# Gender Icon?



## Arrid (Jul 20, 2007)

In another thread there was something about a little icon to show the gender of the poster.
Seems like a good idea.
Any input?? 

​


----------



## Gygax1974 (Jul 20, 2007)

Dude when you say "any input" what are you really talking about? You can't use the word gender and "any input" in the same thread, us stupid americans might get the wrong idea. Sounds like an OK idea I've refferred to a couple of girls as dude and he...I'm so sorry about that. Is your avatar a male or female? Is it into "any input"?


----------



## Arrid (Jul 20, 2007)

Ohh him, he's into a lot of input 

And i didn't realize I'd put that. Ah well, no point changing it now.


----------



## kindprincess (Jul 20, 2007)

hmm, idk, i like being mr. ganja


----------



## Gygax1974 (Jul 20, 2007)

Sorry I couldn't resist... I like that idea


----------



## Arrid (Jul 20, 2007)

It is a nifty title.
You could have that, with the little icon next to the 'online/offline' Box.


----------



## Gygax1974 (Jul 20, 2007)

kindprincess said:


> hmm, idk, i like being mr. ganja


I kinda like the sound of Ms. or Miss Ganja better, it has a nice ring to it. now Mrs. Ganja wouldn't work cause it just means you are married to Mr. Ganja.


----------



## NO GROW (Jul 20, 2007)

I wish mine said miss ganja....


----------



## Arrid (Jul 22, 2007)

Well get Rollitup to change it for ya.

I'm sure he would.


----------



## LosAngelesGraff (Jul 22, 2007)

put it under the stoner,mr ganja title. also i dont think they will do it , but its sounds kinda hard to program in a title to react to two genders. 

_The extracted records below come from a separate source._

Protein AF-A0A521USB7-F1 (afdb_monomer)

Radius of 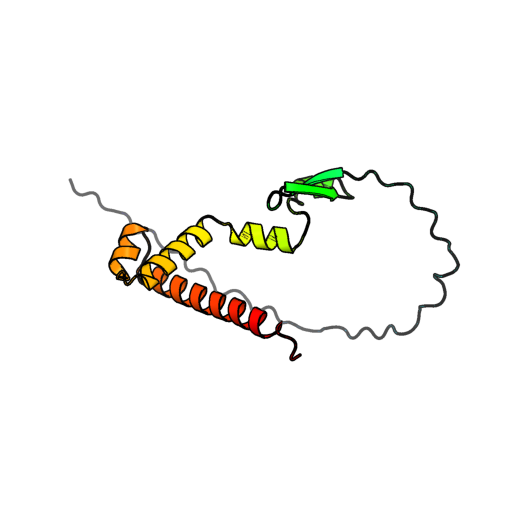gyration: 27.15 Å; Cα contacts (8 Å, |Δi|>4): 84; chains: 1; bounding box: 49×47×89 Å

Foldseek 3Di:
DDDDDDDDDDDDDDDDDDDDPDDDDDDPPPDDPDPPPPPDDDPDPDQDWDWAAAPQPRDIDTDRDPVCRVVPNHRDPVSVVVVVCPPPVNVLLVVLLVVVVVPDDLVVSCVVVVHDSVVSVVSNVVVVVVVVVVVVVVVVPDPDD

Structure (mmCIF, N/CA/C/O backbone):
data_AF-A0A521USB7-F1
#
_entry.id   AF-A0A521USB7-F1
#
loop_
_atom_site.group_PDB
_atom_site.id
_atom_site.type_symbol
_atom_site.label_atom_id
_atom_site.label_alt_id
_atom_site.label_comp_id
_atom_site.label_asym_id
_atom_site.label_entity_id
_atom_site.label_seq_id
_atom_site.pdbx_PDB_ins_code
_atom_site.Cartn_x
_atom_site.Cartn_y
_atom_site.Cartn_z
_atom_site.occupancy
_atom_site.B_iso_or_equiv
_atom_site.auth_seq_id
_atom_site.auth_comp_id
_atom_site.auth_asym_id
_atom_site.auth_atom_id
_atom_site.pdbx_PDB_model_num
ATOM 1 N N . MET A 1 1 ? 21.549 8.438 44.173 1.00 57.44 1 MET A N 1
ATOM 2 C CA . MET A 1 1 ? 22.274 9.094 43.060 1.00 57.44 1 MET A CA 1
ATOM 3 C C . MET A 1 1 ? 21.271 9.527 41.995 1.00 57.44 1 MET A C 1
ATOM 5 O O . MET A 1 1 ? 20.818 8.699 41.216 1.00 57.44 1 MET A O 1
ATOM 9 N N . ALA A 1 2 ? 20.842 10.791 42.029 1.00 47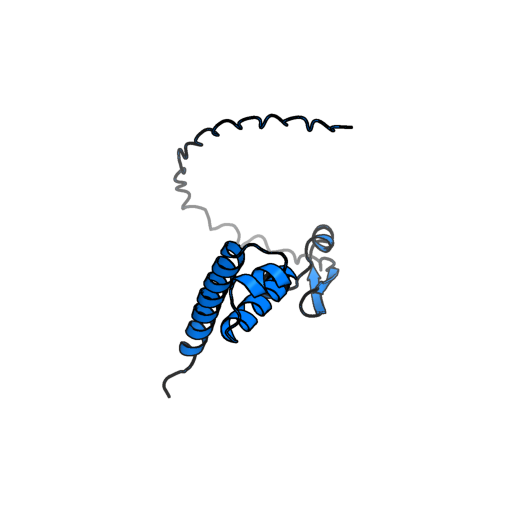.56 2 ALA A N 1
ATOM 10 C CA . ALA A 1 2 ? 19.811 11.336 41.143 1.00 47.56 2 ALA A CA 1
ATOM 11 C C . ALA A 1 2 ? 20.435 11.820 39.821 1.00 47.56 2 ALA A C 1
ATOM 13 O O . ALA A 1 2 ? 21.351 12.637 39.837 1.00 47.56 2 ALA A O 1
ATOM 14 N N . LYS A 1 3 ? 19.963 11.303 38.678 1.00 55.22 3 LYS A N 1
ATOM 15 C CA . LYS A 1 3 ? 20.396 11.739 37.340 1.00 55.22 3 LYS A CA 1
ATOM 16 C C . LYS A 1 3 ? 19.412 12.770 36.786 1.00 55.22 3 LYS A C 1
ATOM 18 O O . LYS A 1 3 ? 18.346 12.415 36.288 1.00 55.22 3 LYS A O 1
ATOM 23 N N . SER A 1 4 ? 19.800 14.037 36.865 1.00 56.56 4 SER A N 1
ATOM 24 C CA . SER A 1 4 ? 19.127 15.182 36.248 1.00 56.56 4 SER A CA 1
ATOM 25 C C . SER A 1 4 ? 19.195 15.075 34.720 1.00 56.56 4 SER A C 1
ATOM 27 O O . SER A 1 4 ? 20.282 14.998 34.149 1.00 56.56 4 SER A O 1
ATOM 29 N N . ARG A 1 5 ? 18.042 15.044 34.041 1.00 61.69 5 ARG A N 1
ATOM 30 C CA . ARG A 1 5 ? 17.960 15.065 32.572 1.00 61.69 5 ARG A CA 1
ATOM 31 C C . ARG A 1 5 ? 17.773 16.500 32.083 1.00 61.69 5 ARG A C 1
ATOM 33 O O . ARG A 1 5 ? 16.811 17.163 32.457 1.00 61.69 5 ARG A O 1
ATOM 40 N N . ALA A 1 6 ? 18.703 16.946 31.243 1.00 60.59 6 ALA A N 1
ATOM 41 C CA . ALA A 1 6 ? 18.704 18.254 30.604 1.00 60.59 6 ALA A CA 1
ATOM 42 C C . ALA A 1 6 ? 17.522 18.415 29.630 1.00 60.59 6 ALA A C 1
ATOM 44 O O . ALA A 1 6 ? 17.260 17.552 28.789 1.00 60.59 6 ALA A O 1
ATOM 45 N N . LEU A 1 7 ? 16.824 19.542 29.756 1.00 56.94 7 LEU A N 1
ATOM 46 C CA . LEU A 1 7 ? 15.762 19.999 28.865 1.00 56.94 7 LEU A CA 1
ATOM 47 C C . LEU A 1 7 ? 16.382 20.486 27.548 1.00 56.94 7 LEU A C 1
ATOM 49 O O . LEU A 1 7 ? 17.098 21.482 27.520 1.00 56.94 7 LEU A O 1
ATOM 53 N N . SER A 1 8 ? 16.107 19.774 26.453 1.00 60.06 8 SER A N 1
ATOM 54 C CA . SER A 1 8 ? 16.515 20.168 25.103 1.00 60.06 8 SER A CA 1
ATOM 55 C C . SER A 1 8 ? 15.523 21.192 24.540 1.00 60.06 8 SER A C 1
ATOM 57 O O . SER A 1 8 ? 14.340 20.906 24.333 1.00 60.06 8 SER A O 1
ATOM 59 N N . SER A 1 9 ? 16.013 22.411 24.343 1.00 58.19 9 SER A N 1
ATOM 60 C CA . SER A 1 9 ? 15.306 23.577 23.824 1.00 58.19 9 SER A CA 1
ATOM 61 C C . SER A 1 9 ? 14.906 23.380 22.357 1.00 58.19 9 SER A C 1
ATOM 63 O O . SER A 1 9 ? 15.730 23.394 21.445 1.00 58.19 9 SER A O 1
ATOM 65 N N . ARG A 1 10 ? 13.598 23.216 22.119 1.00 57.22 10 ARG A N 1
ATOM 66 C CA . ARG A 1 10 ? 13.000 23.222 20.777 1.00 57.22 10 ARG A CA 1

and frankly i dont think roll it up is Up for it. i still love roll it up tho;.


----------



## Arrid (Jul 22, 2007)

Well theres gotta be some creative computer geeks around here somewhere !!


----------



## NO GROW (Jul 22, 2007)

If so, I don't really want mine to say miss. I am fine with mr.


----------



## LosAngelesGraff (Jul 23, 2007)

idea, 

well why dont they just change the titles in genral to be catering to both genders. 

then make gender icons for men and women, then a multi colored 8 for the herm's


----------